# Lamy Safari



## PenWorks

Well almost  Here is a Penchatta KS (kustom safari)

If you are new to FP's or even a season vet, I would urge you to go out and buy a Lamy Safari. The retail on this pen is 27.50 - 29.00 depending on the plastic color, or if you really want to go balls out, only 38.00 in aluminum. Can be had in F-M-B , and even with italic nibs 1.1,1.5 & 1.9 for 10.00 more. This is a great writing pen. Arguablly the best FP for the money. Consistant feed, ink almost always stays wet on the nib, super light and indistructable unlsess you happen to drop it on the nib. I sell a ton of these pens. 75% of them go to first time users. This way they won't be turned off by a fountain pen, because I know they will get hassel free enjoyment with it. The only down side to this pen, it uses propietery cartridges and converters by Lamy. 

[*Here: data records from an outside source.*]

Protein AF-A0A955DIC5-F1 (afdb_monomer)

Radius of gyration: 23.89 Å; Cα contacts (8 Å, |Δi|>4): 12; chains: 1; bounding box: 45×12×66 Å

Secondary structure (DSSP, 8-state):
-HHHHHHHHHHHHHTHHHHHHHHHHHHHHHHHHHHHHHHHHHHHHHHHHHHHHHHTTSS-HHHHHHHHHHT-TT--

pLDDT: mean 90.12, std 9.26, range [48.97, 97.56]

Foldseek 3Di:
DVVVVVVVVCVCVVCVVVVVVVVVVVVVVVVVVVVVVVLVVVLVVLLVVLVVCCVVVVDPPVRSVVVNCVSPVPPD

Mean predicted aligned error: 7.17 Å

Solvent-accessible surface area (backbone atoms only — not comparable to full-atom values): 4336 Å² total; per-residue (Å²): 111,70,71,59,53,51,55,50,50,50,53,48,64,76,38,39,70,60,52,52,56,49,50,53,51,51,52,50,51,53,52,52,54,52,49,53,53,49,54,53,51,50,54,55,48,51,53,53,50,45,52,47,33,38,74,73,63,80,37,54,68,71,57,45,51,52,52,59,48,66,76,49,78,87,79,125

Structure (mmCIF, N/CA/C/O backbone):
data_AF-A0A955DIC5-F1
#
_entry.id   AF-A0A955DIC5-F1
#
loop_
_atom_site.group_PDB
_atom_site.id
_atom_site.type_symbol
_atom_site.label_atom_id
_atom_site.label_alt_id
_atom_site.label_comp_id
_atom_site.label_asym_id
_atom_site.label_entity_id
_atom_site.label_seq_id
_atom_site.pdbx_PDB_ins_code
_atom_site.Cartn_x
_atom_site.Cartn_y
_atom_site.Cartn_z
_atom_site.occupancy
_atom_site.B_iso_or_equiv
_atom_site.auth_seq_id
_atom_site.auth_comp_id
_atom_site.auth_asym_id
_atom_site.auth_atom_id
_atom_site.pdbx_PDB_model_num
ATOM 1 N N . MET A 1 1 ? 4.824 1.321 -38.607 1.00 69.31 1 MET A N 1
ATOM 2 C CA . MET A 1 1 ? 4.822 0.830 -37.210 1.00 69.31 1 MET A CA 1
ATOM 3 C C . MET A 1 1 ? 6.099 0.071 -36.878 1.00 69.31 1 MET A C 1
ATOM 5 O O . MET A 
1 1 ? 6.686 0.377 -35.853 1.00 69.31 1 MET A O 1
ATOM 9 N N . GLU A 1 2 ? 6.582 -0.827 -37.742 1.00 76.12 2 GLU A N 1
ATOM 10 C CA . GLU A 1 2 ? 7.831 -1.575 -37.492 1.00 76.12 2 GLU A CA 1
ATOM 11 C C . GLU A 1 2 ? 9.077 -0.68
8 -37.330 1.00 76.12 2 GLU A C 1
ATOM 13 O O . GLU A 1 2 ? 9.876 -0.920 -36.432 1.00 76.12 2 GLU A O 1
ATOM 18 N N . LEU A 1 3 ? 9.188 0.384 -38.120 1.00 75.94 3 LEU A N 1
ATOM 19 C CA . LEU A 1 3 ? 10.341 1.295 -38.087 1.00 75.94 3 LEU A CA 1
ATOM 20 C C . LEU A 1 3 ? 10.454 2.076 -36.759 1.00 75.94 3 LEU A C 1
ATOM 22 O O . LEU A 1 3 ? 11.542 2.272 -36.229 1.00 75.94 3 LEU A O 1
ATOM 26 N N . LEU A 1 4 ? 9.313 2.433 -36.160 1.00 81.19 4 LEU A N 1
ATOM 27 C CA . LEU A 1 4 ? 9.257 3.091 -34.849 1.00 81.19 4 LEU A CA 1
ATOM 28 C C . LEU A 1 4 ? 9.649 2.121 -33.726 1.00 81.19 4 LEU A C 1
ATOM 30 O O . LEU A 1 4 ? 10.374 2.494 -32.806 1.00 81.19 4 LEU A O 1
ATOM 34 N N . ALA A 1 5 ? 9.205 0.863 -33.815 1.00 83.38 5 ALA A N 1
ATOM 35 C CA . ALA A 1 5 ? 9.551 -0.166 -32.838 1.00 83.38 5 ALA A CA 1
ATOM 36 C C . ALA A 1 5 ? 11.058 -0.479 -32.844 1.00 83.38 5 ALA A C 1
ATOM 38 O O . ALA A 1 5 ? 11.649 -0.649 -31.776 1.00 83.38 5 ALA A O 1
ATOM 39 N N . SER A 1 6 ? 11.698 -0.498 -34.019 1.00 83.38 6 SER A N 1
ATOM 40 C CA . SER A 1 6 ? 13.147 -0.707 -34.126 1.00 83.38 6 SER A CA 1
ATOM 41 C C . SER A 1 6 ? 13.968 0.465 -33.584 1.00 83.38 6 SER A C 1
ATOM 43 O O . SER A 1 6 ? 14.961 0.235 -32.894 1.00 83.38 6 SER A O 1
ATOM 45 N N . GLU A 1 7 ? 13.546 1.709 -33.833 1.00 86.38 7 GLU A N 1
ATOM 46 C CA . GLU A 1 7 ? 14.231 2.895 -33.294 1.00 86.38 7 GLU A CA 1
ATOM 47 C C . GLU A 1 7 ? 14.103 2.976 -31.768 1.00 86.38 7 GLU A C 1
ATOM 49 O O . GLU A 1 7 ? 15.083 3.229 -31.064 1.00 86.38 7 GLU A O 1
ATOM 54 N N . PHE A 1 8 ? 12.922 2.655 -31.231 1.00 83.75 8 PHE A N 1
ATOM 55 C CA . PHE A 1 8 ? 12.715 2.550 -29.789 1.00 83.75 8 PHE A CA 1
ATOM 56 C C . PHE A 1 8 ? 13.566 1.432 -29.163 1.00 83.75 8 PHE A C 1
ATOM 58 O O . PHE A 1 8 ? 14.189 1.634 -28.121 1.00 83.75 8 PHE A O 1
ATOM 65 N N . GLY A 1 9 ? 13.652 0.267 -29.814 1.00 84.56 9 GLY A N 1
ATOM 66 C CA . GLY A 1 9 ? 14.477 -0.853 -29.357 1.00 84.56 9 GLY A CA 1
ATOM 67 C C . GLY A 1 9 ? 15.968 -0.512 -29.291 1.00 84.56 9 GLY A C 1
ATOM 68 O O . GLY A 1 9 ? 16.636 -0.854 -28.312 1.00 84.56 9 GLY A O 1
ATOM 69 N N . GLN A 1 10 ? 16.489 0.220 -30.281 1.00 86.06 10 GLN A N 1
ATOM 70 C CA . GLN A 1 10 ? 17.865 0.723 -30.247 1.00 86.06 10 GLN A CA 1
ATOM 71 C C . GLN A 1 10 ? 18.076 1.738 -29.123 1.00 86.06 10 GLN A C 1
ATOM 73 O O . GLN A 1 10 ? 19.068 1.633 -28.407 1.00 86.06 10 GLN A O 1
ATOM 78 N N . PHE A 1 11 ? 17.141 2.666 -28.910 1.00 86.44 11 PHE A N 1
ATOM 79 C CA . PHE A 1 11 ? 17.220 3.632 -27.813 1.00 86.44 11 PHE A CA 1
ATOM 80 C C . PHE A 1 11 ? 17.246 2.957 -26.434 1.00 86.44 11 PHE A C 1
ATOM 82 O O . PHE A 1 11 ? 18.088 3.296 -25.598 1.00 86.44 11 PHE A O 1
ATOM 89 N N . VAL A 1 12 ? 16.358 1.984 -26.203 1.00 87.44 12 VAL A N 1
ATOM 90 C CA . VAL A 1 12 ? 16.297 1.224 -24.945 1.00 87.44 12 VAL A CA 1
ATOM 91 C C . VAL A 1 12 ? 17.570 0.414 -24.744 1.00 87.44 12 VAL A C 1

Now this is where the KS comes in. A few years back, I turned some barrels in wood. Well I finally got around to making some resin barrels for them. Just to jazz up a good pen.


----------



## bjackman

Very cool Anthony!
I assume these are E.D. (eyedropper) filled?


----------



## PenWorks

Bill, the next batch will be eye dropper, these work like a regular safari, screw on/off front section.
I need to get the right rubber washer to try an E.D.


----------



## Scott

Anthony!  Nice match on the colors!  They look great!

Scott.


----------



## Ligget

Lovely colour combination, great work Anthony![]


----------



## Johnathan

Great looking pen, very fun. So when does my tester come in the mail?


----------



## holmqer

I had been planning to do the same thing. I really like the Lamy nibs, I'm just not wild about the boring look to them.

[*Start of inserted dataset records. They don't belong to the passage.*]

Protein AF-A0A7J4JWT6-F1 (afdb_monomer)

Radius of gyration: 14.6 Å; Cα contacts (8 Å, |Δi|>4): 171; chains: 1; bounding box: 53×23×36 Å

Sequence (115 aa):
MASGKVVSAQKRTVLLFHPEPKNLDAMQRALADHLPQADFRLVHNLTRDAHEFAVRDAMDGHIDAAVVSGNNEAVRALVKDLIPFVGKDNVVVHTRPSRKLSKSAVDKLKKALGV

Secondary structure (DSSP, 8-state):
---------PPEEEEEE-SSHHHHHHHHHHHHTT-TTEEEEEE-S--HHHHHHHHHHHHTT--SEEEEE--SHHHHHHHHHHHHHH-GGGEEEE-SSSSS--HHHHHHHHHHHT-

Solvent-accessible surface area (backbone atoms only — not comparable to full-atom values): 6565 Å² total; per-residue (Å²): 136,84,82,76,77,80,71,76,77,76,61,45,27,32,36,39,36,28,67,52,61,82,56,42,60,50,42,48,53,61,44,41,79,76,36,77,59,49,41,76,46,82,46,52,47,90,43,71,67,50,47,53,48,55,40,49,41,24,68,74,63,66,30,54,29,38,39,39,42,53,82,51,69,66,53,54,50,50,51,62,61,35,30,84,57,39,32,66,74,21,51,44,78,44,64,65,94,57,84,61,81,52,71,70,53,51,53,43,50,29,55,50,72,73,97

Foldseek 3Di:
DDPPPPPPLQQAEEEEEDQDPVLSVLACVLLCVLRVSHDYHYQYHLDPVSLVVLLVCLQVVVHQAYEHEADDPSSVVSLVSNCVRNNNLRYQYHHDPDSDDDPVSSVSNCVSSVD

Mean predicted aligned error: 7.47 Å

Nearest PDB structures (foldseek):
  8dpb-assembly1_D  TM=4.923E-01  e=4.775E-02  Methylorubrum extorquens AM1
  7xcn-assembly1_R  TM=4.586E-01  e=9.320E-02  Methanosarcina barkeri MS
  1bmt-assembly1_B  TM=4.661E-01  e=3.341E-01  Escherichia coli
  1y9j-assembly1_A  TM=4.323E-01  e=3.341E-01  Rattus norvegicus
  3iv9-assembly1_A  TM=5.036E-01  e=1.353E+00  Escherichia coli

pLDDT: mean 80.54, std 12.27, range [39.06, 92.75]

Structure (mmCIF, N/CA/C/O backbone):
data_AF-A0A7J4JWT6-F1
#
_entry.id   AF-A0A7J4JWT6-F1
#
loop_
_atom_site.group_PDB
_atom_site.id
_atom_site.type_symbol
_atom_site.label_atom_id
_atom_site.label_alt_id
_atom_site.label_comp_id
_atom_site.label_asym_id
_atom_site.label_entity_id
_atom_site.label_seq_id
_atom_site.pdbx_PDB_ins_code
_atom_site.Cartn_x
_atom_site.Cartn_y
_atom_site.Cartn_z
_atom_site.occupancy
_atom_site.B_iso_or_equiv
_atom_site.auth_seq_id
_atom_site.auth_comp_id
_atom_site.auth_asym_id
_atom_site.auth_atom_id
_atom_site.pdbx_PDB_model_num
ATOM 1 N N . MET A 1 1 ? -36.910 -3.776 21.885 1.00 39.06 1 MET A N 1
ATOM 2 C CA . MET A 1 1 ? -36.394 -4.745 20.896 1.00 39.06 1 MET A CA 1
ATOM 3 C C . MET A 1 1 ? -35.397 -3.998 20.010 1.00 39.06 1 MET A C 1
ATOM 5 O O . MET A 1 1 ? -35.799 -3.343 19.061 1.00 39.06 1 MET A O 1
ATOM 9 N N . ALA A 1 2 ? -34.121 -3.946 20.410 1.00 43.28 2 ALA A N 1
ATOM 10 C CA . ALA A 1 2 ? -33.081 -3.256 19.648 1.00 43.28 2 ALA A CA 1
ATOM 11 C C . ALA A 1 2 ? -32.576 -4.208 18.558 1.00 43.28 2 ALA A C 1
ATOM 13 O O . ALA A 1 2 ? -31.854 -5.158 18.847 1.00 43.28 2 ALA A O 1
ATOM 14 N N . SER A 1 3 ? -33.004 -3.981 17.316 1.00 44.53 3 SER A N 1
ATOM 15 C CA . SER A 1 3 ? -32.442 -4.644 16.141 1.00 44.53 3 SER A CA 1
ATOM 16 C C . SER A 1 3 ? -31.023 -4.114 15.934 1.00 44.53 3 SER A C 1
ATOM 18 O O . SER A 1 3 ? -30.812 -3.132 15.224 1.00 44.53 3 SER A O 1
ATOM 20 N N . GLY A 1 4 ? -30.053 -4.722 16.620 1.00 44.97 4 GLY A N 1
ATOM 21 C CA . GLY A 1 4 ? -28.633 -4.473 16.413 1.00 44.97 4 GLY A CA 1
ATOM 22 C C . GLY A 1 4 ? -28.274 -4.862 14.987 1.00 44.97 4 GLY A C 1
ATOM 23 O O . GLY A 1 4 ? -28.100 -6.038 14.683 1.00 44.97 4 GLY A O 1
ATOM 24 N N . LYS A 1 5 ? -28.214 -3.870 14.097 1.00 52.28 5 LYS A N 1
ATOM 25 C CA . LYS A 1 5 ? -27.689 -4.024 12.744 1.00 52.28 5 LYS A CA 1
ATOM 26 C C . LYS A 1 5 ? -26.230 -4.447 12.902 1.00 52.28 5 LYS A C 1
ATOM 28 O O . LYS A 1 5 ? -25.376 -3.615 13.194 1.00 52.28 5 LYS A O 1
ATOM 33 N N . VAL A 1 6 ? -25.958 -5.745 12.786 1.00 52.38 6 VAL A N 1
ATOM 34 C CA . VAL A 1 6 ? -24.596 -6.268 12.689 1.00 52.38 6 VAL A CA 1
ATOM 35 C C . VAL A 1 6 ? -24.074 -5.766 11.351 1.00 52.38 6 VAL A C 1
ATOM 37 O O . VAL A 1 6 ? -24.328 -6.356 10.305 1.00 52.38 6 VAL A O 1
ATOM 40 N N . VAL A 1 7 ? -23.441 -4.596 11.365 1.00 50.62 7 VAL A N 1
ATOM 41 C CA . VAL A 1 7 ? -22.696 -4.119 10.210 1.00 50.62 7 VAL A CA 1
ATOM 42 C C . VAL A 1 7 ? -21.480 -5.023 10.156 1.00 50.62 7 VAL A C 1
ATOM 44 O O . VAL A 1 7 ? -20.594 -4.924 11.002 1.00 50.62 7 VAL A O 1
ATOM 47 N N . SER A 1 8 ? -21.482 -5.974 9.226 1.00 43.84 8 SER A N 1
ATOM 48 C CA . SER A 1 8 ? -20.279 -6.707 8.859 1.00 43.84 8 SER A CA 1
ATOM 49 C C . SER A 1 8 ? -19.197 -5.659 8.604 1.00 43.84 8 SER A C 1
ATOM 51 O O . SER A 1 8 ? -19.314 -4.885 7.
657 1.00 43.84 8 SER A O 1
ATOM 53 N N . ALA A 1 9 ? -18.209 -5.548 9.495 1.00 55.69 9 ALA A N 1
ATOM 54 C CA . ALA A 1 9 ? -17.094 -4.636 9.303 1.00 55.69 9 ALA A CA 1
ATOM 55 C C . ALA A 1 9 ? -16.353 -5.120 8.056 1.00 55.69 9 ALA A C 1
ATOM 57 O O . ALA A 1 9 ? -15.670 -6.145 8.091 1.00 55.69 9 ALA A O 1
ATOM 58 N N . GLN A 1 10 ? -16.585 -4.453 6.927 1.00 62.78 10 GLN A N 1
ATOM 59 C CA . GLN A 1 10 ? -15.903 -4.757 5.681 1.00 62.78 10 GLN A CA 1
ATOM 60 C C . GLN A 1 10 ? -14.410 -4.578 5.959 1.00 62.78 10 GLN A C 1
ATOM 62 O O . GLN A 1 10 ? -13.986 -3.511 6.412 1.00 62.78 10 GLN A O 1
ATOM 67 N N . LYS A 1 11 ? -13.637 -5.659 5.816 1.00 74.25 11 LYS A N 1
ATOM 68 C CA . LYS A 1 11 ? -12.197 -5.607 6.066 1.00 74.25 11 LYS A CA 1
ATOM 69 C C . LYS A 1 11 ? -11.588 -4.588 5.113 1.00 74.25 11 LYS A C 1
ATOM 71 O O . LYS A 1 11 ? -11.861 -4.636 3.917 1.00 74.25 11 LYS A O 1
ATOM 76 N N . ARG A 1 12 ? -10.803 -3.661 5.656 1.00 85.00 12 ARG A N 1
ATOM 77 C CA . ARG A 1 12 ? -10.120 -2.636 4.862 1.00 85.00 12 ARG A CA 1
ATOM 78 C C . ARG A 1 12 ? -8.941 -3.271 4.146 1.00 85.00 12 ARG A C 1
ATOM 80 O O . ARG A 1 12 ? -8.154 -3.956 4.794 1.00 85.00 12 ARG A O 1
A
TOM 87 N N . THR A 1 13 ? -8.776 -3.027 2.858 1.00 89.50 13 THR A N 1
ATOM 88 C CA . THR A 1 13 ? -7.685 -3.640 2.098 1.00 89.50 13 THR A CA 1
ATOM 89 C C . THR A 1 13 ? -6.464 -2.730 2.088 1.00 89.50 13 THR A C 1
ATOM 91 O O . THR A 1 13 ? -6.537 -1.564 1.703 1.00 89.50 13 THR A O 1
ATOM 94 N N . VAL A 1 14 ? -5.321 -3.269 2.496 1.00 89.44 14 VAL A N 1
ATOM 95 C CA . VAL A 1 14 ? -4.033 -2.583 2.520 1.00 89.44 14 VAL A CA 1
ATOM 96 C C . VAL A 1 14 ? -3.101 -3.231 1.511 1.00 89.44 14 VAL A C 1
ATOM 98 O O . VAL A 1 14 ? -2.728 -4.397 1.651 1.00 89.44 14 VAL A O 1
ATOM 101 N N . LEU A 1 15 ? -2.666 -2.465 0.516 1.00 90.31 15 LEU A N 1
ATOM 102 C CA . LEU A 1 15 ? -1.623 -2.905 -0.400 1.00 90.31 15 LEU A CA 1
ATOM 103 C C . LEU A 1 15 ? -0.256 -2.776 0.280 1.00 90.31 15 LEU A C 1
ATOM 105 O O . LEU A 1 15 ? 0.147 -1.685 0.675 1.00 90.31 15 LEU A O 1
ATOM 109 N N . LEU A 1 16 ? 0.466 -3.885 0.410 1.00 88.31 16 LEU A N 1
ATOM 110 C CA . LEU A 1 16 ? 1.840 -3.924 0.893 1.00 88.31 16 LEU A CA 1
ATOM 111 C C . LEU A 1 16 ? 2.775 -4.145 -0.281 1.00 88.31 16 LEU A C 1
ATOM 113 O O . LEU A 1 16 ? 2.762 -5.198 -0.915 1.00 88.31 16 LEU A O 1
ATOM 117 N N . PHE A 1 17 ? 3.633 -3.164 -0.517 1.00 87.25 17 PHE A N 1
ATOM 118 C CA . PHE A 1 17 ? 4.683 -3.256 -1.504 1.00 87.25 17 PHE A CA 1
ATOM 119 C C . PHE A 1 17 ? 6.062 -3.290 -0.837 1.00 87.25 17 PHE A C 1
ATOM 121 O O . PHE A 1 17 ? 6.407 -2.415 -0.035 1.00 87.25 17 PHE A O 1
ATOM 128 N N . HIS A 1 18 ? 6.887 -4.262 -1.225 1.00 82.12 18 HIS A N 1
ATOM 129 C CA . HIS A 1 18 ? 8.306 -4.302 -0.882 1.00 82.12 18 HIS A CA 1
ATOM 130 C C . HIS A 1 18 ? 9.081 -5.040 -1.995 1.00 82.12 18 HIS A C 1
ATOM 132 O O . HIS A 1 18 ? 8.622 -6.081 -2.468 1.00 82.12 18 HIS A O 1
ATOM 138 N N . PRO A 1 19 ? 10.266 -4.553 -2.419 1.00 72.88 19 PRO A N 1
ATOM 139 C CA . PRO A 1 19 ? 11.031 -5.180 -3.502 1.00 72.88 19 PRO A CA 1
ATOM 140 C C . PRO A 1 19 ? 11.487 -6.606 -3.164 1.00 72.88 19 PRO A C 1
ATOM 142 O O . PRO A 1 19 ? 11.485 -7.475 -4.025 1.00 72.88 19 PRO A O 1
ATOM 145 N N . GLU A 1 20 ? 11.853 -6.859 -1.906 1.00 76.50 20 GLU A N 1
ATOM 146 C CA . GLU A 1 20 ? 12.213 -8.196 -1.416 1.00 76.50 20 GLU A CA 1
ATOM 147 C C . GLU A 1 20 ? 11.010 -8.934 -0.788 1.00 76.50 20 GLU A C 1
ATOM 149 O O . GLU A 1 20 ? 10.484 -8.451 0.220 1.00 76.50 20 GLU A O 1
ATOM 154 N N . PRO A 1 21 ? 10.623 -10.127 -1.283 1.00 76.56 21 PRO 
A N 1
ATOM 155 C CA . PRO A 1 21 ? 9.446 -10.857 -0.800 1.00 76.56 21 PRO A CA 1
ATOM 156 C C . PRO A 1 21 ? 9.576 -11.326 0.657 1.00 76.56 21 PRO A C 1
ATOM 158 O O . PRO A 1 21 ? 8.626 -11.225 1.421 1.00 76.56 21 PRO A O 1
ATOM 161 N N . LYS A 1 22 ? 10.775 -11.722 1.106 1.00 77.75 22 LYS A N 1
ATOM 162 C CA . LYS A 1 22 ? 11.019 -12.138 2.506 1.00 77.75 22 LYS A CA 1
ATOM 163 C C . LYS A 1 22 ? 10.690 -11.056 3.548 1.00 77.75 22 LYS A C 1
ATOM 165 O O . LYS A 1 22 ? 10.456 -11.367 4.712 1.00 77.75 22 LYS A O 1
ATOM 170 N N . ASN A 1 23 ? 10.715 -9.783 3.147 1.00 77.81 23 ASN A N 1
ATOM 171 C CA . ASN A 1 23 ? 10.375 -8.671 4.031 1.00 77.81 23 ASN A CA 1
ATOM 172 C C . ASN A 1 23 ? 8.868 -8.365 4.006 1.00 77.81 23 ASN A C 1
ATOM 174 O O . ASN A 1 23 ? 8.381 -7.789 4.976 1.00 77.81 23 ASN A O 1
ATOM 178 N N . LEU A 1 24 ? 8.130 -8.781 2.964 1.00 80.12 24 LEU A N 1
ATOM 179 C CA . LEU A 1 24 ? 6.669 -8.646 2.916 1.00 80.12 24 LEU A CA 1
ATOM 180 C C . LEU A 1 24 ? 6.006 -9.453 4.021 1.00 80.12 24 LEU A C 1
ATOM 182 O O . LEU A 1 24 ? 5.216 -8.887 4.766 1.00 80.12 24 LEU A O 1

The real trick will be to customize a Lamy 2000!


----------



## gerryr

Very nice Anthony.  Are you going to start selling these as a "kit" soon?


----------



## PenWorks

Hadn't thought about it. I wonder what would Dr. Lamy think ? [:0]


----------



## jeffj13

Just an fyi, Pear Tree Pens is having a sale on the Lamy Safari right now.  $20 - $24 depending on the color.

jeff


----------



## Jim in Oakville

Nice colour match as mentioned.  Are you turning them in your metal lathe, no tubes I assume.


----------



## PenWorks

Jim, turned them on my wood lathe, using a pin chuck and no tube.


----------